**Problem to work on**
The material below contains a line with "ATOM 215 C C" and a line with "ATOM 238 O O". Copy exactly those two lines and all lines between them.

Source material Block Start

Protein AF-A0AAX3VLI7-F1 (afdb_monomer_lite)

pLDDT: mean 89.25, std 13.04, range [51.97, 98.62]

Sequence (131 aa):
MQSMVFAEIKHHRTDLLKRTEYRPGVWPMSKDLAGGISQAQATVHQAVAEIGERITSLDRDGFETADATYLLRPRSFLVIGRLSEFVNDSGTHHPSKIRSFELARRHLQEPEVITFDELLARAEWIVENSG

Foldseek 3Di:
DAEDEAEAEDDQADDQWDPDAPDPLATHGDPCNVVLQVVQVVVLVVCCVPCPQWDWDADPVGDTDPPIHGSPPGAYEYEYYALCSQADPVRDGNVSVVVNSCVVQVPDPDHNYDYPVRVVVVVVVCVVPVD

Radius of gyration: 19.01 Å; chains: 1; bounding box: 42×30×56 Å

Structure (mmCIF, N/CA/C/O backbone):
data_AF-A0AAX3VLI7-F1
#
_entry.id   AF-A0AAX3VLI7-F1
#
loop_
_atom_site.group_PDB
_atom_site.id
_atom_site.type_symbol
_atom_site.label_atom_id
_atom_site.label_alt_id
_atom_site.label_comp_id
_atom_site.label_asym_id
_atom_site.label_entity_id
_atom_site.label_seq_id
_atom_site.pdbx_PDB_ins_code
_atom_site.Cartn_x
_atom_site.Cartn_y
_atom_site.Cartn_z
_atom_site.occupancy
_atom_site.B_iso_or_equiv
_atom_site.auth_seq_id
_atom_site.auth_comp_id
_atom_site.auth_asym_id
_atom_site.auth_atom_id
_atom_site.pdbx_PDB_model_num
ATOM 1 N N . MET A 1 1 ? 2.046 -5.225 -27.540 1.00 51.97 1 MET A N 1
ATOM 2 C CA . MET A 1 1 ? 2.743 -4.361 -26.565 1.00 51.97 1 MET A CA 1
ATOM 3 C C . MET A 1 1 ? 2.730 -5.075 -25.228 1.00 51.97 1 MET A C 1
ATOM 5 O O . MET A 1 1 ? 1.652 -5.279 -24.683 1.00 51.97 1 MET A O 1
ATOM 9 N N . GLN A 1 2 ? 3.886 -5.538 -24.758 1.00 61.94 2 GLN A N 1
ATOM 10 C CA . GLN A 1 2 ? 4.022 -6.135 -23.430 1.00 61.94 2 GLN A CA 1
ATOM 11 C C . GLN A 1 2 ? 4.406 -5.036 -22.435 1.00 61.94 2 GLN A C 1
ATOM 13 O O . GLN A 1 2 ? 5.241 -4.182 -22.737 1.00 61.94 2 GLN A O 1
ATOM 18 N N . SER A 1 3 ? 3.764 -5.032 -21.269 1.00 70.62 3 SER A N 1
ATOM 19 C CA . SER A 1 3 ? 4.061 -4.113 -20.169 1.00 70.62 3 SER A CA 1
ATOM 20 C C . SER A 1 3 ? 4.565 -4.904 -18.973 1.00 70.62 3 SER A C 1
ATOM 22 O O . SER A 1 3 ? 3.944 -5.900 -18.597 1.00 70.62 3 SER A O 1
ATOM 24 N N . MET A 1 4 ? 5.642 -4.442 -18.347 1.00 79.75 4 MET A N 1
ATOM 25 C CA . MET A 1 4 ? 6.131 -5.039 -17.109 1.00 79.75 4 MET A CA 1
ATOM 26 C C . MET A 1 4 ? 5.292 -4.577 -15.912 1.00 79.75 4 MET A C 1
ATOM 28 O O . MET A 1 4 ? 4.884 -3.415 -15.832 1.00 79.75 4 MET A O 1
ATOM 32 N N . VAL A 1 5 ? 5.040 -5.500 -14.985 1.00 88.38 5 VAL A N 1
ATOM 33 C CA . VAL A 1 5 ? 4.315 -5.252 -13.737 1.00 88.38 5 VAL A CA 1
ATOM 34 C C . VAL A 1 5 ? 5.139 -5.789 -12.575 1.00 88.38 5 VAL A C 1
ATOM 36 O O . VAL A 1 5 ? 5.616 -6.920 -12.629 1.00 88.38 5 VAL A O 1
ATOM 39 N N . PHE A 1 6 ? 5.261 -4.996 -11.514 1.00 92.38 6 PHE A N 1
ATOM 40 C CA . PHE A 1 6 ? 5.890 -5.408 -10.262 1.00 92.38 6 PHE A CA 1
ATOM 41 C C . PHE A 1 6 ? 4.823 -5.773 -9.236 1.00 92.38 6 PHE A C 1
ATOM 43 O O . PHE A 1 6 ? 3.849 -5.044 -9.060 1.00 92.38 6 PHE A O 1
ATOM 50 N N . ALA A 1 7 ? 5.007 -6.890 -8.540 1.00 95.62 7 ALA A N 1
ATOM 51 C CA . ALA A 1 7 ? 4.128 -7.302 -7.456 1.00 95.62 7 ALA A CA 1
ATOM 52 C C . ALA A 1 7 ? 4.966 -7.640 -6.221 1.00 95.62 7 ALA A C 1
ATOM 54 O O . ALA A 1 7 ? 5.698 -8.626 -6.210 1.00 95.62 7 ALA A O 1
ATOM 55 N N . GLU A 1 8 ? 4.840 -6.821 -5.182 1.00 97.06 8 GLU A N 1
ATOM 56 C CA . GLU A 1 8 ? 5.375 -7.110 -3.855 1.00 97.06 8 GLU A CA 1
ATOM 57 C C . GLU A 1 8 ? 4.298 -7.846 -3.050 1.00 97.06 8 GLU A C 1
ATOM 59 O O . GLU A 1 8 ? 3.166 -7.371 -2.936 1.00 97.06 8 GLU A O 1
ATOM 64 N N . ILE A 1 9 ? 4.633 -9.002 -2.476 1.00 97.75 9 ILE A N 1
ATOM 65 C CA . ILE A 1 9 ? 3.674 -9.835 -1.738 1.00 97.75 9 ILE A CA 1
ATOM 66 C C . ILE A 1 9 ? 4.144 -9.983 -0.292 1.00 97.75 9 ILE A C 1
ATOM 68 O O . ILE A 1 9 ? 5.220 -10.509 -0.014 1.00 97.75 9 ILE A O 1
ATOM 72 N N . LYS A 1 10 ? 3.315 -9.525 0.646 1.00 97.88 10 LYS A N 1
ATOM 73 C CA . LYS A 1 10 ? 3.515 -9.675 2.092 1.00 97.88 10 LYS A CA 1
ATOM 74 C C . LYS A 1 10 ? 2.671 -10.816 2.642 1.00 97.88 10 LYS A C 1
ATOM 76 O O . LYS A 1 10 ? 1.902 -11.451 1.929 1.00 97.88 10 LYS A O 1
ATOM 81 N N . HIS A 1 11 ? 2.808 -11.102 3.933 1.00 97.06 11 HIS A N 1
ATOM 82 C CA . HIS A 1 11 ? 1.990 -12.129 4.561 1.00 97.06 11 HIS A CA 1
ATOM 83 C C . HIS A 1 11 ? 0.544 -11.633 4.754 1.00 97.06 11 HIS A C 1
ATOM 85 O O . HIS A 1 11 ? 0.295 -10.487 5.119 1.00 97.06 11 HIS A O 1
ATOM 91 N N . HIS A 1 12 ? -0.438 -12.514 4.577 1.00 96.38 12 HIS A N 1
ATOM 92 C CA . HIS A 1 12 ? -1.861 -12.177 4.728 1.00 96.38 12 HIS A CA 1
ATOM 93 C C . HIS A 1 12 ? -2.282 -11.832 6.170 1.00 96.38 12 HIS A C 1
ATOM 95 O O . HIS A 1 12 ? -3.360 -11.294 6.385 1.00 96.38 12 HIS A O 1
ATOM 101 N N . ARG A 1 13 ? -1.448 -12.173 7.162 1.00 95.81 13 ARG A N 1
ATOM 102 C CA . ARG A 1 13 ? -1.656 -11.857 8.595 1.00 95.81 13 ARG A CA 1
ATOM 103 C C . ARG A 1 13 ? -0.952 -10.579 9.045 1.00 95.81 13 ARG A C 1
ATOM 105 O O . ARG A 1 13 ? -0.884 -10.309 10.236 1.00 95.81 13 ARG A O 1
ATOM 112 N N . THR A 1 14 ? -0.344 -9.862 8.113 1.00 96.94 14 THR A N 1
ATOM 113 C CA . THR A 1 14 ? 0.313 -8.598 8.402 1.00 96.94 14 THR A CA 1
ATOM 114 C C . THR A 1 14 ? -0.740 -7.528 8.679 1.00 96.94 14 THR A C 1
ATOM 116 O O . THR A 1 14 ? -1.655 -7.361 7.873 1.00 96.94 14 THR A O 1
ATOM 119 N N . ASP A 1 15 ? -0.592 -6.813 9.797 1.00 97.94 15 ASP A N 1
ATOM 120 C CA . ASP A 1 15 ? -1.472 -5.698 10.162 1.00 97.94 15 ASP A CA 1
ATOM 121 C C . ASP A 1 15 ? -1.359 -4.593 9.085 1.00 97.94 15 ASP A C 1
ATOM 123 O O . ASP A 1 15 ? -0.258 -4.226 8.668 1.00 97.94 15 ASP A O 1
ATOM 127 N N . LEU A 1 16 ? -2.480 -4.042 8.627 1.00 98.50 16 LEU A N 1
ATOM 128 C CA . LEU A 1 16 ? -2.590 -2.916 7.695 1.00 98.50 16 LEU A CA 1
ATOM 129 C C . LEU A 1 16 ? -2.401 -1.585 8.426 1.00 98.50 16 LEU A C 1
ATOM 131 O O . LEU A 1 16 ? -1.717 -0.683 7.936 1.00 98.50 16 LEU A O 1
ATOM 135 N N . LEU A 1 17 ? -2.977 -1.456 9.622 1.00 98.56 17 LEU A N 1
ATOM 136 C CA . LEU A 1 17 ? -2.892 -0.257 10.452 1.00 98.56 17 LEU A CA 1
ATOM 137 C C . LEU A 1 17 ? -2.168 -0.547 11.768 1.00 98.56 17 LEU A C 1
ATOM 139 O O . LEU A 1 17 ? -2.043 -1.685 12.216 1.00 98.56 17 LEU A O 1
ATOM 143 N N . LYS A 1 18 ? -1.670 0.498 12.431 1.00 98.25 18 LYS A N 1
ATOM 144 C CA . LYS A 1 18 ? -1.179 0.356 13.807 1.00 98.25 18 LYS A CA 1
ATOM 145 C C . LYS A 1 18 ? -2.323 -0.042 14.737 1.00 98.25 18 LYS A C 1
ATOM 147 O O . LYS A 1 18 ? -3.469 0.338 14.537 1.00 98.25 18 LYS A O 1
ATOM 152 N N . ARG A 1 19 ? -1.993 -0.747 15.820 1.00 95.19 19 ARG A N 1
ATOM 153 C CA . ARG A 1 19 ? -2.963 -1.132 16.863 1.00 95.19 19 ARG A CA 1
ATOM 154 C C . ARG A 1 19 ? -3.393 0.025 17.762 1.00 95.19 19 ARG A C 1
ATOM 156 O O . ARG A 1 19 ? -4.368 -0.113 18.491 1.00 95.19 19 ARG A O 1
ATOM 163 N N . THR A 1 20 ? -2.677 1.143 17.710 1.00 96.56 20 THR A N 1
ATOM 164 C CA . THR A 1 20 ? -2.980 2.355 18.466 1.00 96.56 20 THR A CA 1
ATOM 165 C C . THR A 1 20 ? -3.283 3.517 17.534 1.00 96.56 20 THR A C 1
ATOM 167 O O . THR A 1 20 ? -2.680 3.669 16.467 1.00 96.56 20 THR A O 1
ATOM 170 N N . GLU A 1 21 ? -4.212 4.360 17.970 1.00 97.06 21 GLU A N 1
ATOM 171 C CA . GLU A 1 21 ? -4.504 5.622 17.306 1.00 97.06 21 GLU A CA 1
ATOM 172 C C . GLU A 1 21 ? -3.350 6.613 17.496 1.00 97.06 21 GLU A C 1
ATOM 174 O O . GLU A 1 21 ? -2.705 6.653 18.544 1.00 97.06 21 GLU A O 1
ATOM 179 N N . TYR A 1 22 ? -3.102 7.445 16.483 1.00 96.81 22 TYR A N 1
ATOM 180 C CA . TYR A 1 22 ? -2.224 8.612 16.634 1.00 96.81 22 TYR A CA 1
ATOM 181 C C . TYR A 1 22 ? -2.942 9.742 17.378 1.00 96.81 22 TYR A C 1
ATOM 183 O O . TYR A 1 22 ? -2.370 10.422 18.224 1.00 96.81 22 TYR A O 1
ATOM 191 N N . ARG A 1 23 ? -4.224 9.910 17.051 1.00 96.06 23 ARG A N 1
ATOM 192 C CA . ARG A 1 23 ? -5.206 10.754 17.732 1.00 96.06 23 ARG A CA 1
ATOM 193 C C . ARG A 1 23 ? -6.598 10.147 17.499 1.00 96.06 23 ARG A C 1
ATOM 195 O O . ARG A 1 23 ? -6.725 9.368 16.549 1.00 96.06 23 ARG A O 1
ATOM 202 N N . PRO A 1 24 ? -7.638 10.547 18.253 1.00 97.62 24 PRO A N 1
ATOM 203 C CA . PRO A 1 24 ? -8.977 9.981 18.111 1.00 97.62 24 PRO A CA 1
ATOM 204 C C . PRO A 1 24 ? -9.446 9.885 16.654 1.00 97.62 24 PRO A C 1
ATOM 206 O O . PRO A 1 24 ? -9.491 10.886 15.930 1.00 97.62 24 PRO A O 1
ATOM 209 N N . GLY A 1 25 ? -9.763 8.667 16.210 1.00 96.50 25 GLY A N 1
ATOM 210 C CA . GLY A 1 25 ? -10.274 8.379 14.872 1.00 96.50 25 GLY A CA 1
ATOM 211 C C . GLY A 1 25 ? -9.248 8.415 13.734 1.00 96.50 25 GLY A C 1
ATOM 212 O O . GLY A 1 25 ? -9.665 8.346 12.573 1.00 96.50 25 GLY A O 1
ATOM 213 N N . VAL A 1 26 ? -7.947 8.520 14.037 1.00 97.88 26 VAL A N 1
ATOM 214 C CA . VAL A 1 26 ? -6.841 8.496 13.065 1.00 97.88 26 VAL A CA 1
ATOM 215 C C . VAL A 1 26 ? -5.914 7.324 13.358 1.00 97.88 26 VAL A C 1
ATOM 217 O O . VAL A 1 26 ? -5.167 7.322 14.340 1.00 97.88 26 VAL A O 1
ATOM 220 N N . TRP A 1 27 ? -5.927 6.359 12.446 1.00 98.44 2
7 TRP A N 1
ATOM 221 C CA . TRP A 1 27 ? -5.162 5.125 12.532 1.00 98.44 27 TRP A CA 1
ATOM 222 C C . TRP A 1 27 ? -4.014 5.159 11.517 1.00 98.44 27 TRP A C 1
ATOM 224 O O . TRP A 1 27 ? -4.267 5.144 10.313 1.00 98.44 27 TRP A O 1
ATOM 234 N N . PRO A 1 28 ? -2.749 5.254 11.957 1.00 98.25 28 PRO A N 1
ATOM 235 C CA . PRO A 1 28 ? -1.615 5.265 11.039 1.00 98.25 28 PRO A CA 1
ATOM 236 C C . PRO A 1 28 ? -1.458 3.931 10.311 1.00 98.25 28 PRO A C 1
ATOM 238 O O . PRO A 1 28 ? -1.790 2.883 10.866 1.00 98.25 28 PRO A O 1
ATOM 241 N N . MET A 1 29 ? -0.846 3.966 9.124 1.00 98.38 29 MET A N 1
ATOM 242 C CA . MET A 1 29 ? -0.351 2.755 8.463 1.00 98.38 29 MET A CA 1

Source material Block End

**Answer space**
ATOM 215 C C . VAL A 1 26 ? -5.914 7.324 13.358 1.00 97.88 26 VAL A C 1
ATOM 217 O O . VAL A 1 26 ? -5.167 7.322 14.340 1.00 97.88 26 VAL A O 1
ATOM 220 N N . TRP A 1 27 ? -5.927 6.359 12.446 1.00 98.44 2
7 TRP A N 1
ATOM 221 C CA . TRP A 1 27 ? -5.162 5.125 12.532 1.00 98.44 27 TRP A CA 1
ATOM 222 C C . TRP A 1 27 ? -4.014 5.159 11.517 1.00 98.44 27 TRP A C 1
ATOM 224 O O . TRP A 1 27 ? -4.267 5.144 10.313 1.00 98.44 27 TRP A O 1
ATOM 234 N N . PRO A 1 28 ? -2.749 5.254 11.957 1.00 98.25 28 PRO A N 1
ATOM 235 C CA . PRO A 1 28 ? -1.615 5.265 11.039 1.00 98.25 28 PRO A CA 1
ATOM 236 C C . PRO A 1 28 ? -1.458 3.931 10.311 1.00 98.25 28 PRO A C 1
ATOM 238 O O . PRO A 1 28 ? -1.790 2.883 10.866 1.00 98.25 28 PRO A O 1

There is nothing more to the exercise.